Question

Given that \[ A^{-1} = \frac{1}{7} \begin{bmatrix} 2 & 1 \\ -3 & 2 \end{bmatrix} \] , matrix \( A \) is:

• A. \[ 7 \begin{bmatrix} 2 & -1 \\ 3 & 2 \end{bmatrix} \]
• B. \[ \begin{bmatrix} 2 & -1 \\ 3 & 2 \end{bmatrix} \]
• C. \[ \frac{1}{7} \begin{bmatrix} 2 & -1 \\ 3 & 2 \end{bmatrix} \]
• D. \[ \frac{1}{49} \begin{bmatrix} 2 & -1 \\ 3 & 2 \end{bmatrix} \]

Hint:

To find \( A \) from \( A^-1 \), multiply the inverse by the scalar reciprocal.

Answer 1

The Correct Option is A

Given that \( A^{-1} = \frac{1}{7} \begin{bmatrix} 2 & 1 \\ -3 & 2 \end{bmatrix} \), we need to find matrix \( A \).

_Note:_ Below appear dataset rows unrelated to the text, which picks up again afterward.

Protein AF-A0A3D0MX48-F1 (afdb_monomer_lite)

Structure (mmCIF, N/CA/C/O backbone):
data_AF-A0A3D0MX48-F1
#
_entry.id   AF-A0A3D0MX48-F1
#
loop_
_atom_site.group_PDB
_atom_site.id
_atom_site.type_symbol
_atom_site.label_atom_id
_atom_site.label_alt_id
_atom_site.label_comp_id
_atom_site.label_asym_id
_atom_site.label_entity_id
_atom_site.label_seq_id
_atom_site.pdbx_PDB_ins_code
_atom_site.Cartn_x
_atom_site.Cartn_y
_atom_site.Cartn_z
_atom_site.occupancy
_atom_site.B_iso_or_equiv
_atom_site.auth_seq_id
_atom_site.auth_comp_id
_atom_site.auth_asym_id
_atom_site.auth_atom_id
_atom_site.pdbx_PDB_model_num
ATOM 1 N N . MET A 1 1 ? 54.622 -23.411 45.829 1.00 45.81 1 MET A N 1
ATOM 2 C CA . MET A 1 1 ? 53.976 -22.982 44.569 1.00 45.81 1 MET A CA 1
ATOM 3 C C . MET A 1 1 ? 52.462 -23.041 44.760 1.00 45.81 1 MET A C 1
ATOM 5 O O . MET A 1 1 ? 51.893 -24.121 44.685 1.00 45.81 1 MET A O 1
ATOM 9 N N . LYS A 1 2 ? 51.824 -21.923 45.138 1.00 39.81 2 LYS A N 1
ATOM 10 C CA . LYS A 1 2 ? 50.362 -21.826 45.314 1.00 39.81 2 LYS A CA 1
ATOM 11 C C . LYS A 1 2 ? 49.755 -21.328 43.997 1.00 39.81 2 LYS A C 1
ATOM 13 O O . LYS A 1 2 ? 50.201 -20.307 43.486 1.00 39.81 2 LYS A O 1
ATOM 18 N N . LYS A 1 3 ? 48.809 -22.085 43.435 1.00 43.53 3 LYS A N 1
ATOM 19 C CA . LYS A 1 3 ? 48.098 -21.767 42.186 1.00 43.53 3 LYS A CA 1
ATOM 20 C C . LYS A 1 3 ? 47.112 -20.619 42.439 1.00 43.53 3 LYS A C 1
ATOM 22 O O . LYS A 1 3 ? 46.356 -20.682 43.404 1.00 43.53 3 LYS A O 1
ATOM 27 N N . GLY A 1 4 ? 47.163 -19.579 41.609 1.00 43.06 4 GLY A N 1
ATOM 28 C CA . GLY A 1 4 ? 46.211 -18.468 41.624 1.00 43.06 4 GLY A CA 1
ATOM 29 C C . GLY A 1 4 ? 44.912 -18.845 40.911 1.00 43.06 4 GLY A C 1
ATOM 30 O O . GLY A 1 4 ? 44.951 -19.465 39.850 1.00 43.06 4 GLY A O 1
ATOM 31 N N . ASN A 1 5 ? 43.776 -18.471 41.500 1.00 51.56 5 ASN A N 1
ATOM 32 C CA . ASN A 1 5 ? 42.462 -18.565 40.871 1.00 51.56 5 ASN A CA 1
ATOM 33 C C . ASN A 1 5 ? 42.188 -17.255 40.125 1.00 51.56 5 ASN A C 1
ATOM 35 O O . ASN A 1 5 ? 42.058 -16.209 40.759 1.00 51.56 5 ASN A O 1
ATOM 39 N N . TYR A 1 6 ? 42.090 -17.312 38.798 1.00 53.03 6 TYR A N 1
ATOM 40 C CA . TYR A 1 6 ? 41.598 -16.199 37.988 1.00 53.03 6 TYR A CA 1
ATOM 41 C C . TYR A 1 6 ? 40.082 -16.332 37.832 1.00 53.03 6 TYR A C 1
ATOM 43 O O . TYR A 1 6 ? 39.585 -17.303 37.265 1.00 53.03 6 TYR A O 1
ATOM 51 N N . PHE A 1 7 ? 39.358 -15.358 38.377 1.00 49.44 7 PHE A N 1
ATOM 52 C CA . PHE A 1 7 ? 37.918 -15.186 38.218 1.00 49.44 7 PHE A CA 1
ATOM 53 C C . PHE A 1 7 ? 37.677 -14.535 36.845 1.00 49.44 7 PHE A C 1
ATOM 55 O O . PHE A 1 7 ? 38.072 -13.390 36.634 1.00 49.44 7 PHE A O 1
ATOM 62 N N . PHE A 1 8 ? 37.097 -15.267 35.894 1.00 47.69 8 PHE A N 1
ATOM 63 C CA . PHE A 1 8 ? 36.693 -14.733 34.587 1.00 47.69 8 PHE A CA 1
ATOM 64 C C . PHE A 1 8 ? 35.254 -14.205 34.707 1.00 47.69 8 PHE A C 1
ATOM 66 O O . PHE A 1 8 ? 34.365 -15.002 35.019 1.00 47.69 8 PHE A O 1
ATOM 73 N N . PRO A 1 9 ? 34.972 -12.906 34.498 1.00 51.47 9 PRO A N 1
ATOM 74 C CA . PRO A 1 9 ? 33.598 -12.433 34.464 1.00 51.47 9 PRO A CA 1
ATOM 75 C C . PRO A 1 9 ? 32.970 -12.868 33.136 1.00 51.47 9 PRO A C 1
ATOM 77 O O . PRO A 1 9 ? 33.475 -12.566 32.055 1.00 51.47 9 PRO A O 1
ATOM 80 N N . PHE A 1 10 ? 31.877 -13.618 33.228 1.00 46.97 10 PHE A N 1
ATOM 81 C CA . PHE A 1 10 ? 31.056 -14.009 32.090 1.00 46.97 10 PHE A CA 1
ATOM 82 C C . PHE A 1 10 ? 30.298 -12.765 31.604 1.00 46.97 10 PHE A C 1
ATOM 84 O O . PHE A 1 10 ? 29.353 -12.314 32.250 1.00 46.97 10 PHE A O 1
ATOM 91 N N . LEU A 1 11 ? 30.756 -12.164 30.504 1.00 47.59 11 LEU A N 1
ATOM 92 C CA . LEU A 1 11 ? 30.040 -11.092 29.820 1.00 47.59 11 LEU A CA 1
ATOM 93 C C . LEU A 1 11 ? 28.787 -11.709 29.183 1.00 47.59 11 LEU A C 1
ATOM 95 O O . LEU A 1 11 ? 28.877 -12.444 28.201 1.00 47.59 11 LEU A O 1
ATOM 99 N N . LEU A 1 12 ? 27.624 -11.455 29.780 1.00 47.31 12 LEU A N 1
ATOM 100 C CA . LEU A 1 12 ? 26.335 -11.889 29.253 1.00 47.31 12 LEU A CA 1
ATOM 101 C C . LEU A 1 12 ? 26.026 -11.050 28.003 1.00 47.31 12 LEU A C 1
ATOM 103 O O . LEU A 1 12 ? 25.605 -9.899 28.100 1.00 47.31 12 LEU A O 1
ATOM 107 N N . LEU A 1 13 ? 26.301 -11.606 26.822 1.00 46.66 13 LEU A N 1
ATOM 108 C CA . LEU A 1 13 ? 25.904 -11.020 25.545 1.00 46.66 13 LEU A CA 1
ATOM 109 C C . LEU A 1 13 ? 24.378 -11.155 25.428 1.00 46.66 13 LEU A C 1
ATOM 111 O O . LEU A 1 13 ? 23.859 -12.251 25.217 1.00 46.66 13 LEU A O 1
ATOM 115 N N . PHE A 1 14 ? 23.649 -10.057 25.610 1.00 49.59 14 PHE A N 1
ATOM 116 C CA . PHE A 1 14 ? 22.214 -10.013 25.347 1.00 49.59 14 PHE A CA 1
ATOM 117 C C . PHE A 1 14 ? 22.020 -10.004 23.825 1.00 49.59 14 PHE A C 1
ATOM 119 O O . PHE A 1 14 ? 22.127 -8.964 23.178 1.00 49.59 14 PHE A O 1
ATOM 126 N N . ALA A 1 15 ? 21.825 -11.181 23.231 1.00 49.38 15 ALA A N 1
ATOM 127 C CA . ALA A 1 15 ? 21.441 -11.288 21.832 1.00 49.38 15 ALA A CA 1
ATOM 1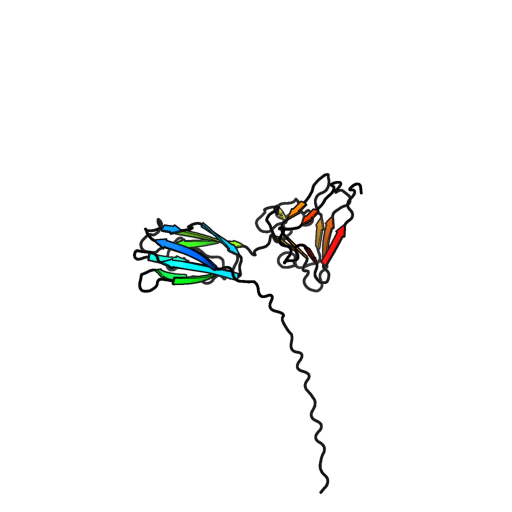28 C C . ALA A 1 15 ? 20.004 -10.765 21.692 1.00 49.38 15 ALA A C 1
ATOM 130 O O . ALA A 1 15 ? 19.046 -11.443 22.061 1.00 49.38 15 ALA A O 1
ATOM 131 N N . LEU A 1 16 ? 19.861 -9.538 21.187 1.00 45.16 16 LEU A N 1
ATOM 132 C CA . LEU A 1 16 ? 18.598 -9.039 20.655 1.00 45.16 16 LEU A CA 1
ATOM 133 C C . LEU A 1 16 ? 18.240 -9.907 19.446 1.00 45.16 16 LEU A C 1
ATOM 135 O O . LEU A 1 16 ? 18.724 -9.687 18.337 1.00 45.16 16 LEU A O 1
ATOM 139 N N . PHE A 1 17 ? 17.417 -10.925 19.674 1.00 40.16 17 PHE A N 1
ATOM 140 C CA . PHE A 1 17 ? 16.730 -11.625 18.602 1.00 40.16 17 PHE A CA 1
ATOM 141 C C . PHE A 1 17 ? 15.683 -10.667 18.030 1.00 40.16 17 PHE A C 1
ATOM 143 O O . PHE A 1 17 ? 14.542 -10.636 18.479 1.00 40.16 17 PHE A O 1
ATOM 150 N N . PHE A 1 18 ? 16.075 -9.864 17.040 1.00 45.44 18 PHE A N 1
ATOM 151 C CA . PHE A 1 18 ? 15.107 -9.326 16.096 1.00 45.44 18 PHE A CA 1
ATOM 152 C C . PHE A 1 18 ? 14.572 -10.522 15.315 1.00 45.44 18 PHE A C 1
ATOM 154 O O . PHE A 1 18 ? 15.223 -11.028 14.404 1.00 45.44 18 PHE A O 1
ATOM 161 N N . SER A 1 19 ? 13.409 -11.029 15.713 1.00 38.38 19 SER A N 1
ATOM 162 C CA . SER A 1 19 ? 12.614 -11.915 14.873 1.00 38.38 19 SER A CA 1
ATOM 163 C C . SER A 1 19 ? 12.242 -11.130 13.617 1.00 38.38 19 SER A C 1
ATOM 165 O O . SER A 1 19 ? 11.281 -10.364 13.612 1.00 38.38 19 SER A O 1
ATOM 167 N N . SER A 1 20 ? 13.052 -11.265 12.565 1.00 40.75 20 SER A N 1
ATOM 168 C CA . SER A 1 20 ? 12.705 -10.785 11.236 1.00 40.75 20 SER A CA 1
ATOM 169 C C . SER A 1 20 ? 11.479 -11.570 10.798 1.00 40.75 20 SER A C 1
ATOM 171 O O . SER A 1 20 ? 11.572 -12.770 10.529 1.00 40.75 20 SER A O 1
ATOM 173 N N . ASN A 1 21 ? 10.325 -10.908 10.772 1.00 39.50 21 ASN A N 1
ATOM 174 C CA . ASN A 1 21 ? 9.162 -11.431 10.078 1.00 39.50 21 ASN A CA 1
ATOM 175 C C . ASN A 1 21 ? 9.608 -11.712 8.641 1.00 39.50 21 ASN A C 1
ATOM 177 O O . ASN A 1 21 ? 9.997 -10.793 7.922 1.00 39.50 21 ASN A O 1
ATOM 181 N N . LEU A 1 22 ? 9.625 -12.986 8.252 1.00 40.41 22 LEU A N 1
ATOM 182 C CA . LEU A 1 22 ? 9.816 -13.377 6.864 1.00 40.41 22 LEU A CA 1
ATOM 183 C C . LEU A 1 22 ? 8.555 -12.935 6.116 1.00 40.41 22 LEU A C 1
ATOM 185 O O . LEU A 1 22 ? 7.595 -13.691 6.003 1.00 40.41 22 LEU A O 1
ATOM 189 N N . ALA A 1 23 ? 8.526 -11.683 5.662 1.00 47.00 23 ALA A N 1
ATOM 190 C CA . ALA A 1 23 ? 7.620 -11.294 4.600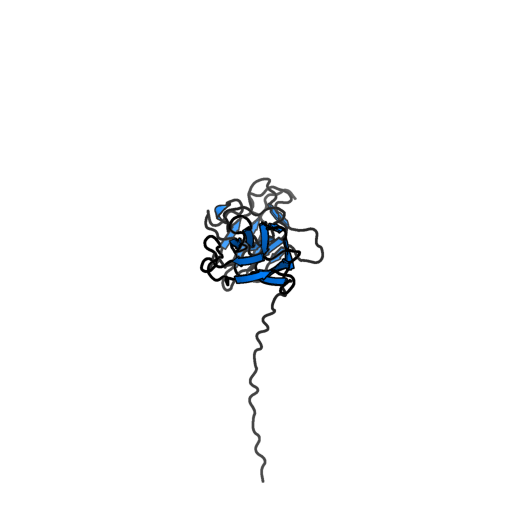 1.00 47.00 23 ALA A CA 1
ATOM 191 C C . ALA A 1 23 ? 8.098 -12.039 3.349 1.00 47.00 23 ALA A C 1
ATOM 193 O O . ALA A 1 23 ? 9.225 -11.840 2.892 1.00 47.00 23 ALA A O 1
ATOM 194 N N . PHE A 1 24 ? 7.289 -12.967 2.843 1.00 52.50 24 PHE A N 1
ATOM 195 C CA . PHE A 1 24 ? 7.551 -13.569 1.544 1.00 52.50 24 PHE A CA 1
ATOM 196 C C . PHE A 1 24 ? 7.502 -12.448 0.499 1.00 52.50 24 PHE A C 1
ATOM 198 O O . PHE A 1 24 ? 6.452 -11.849 0.295 1.00 52.50 24 PHE A O 1
ATOM 205 N N . SER A 1 25 ? 8.640 -12.141 -0.125 1.00 70.69 25 SER A N 1
ATOM 206 C CA . SER A 1 25 ? 8.693 -11.241 -1.281 1.00 70.69 25 SER A CA 1
ATOM 207 C C . SER A 1 25 ? 7.967 -11.917 -2.443 1.00 70.69 25 SER A C 1
ATOM 209 O O . SER A 1 25 ? 8.373 -13.005 -2.868 1.00 70.69 25 SER A O 1
ATOM 211 N N . THR A 1 26 ? 6.882 -11.318 -2.940 1.00 88.19 26 THR A N 1
ATOM 212 C CA . THR A 1 26 ? 6.223 -11.815 -4.152 1.00 88.19 26 THR A CA 1
ATOM 213 C C . THR A 1 26 ? 7.023 -11.351 -5.362 1.00 88.19 26 THR A C 1
ATOM 215 O O . THR A 1 26 ? 7.429 -10.192 -5.440 1.00 88.19 26 THR A O 1
ATOM 218 N N . ILE A 1 27 ? 7.262 -12.251 -6.320 1.00 94.81 27 ILE A N 1
ATOM 219 C CA . ILE A 1 27 ? 7.874 -11.892 -7.603 1.00 94.81 27 ILE A CA 1
ATOM 220 C C . ILE A 1 27 ? 6.762 -11.636 -8.618 1.00 94.81 27 ILE A C 1
ATOM 222 O O . ILE A 1 27 ? 6.051 -12.561 -9.013 1.00 94.81 27 ILE A O 1
ATOM 226 N N . HIS A 1 28 ? 6.652 -10.397 -9.086 1.00 95.50 28 HIS A N 1
ATOM 227 C CA . HIS A 1 28 ? 5.746 -10.000 -10.164 1.00 95.50 28 HIS A CA 1
ATOM 228 C C . HIS A 1 28 ? 6.514 -9.929 -11.477 1.00 95.50 28 HIS A C 1
ATOM 230 O O . HIS A 1 28 ? 7.563 -9.296 -11.540 1.00 95.50 28 HIS A O 1
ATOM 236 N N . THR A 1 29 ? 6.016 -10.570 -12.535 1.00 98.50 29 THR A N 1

The inverse of a \( 2 \times 2 \) matrix \( \begin{bmatrix} a & b \\ c & d \end{bmatrix} \) is given by: \[ A^{-1} = \frac{1}{ad - bc} \begin{bmatrix} d & -b \\ -c & a \end{bmatrix} \] Applying this to \( A^{-1} \): \[ A^{-1} = \frac{1}{7} \begin{bmatrix} 2 & 1 \\ -3 & 2 \end{bmatrix} \] The determinant of \( A^{-1} \) is: \[ \det(A^{-1}) = \left(\frac{1}{7}\right)^2 (2 \cdot 2 - 1 \cdot (-3)) = \frac{1}{49} (4 + 3) = \frac{7}{49} = \frac{1}{7} \] Now, the inverse of \( A^{-1} \) (which is \( A \)) is: \[ A = \frac{1}{\det(A^{-1})} \begin{bmatrix} 2 & -1 \\ 3 & 2 \end{bmatrix} = 7 \begin{bmatrix} 2 & -1 \\ 3 & 2 \end{bmatrix} \] Therefore, the correct answer is: \[ \boxed{A = 7 \begin{bmatrix} 2 & -1 \\ 3 & 2 \end{bmatrix}} \]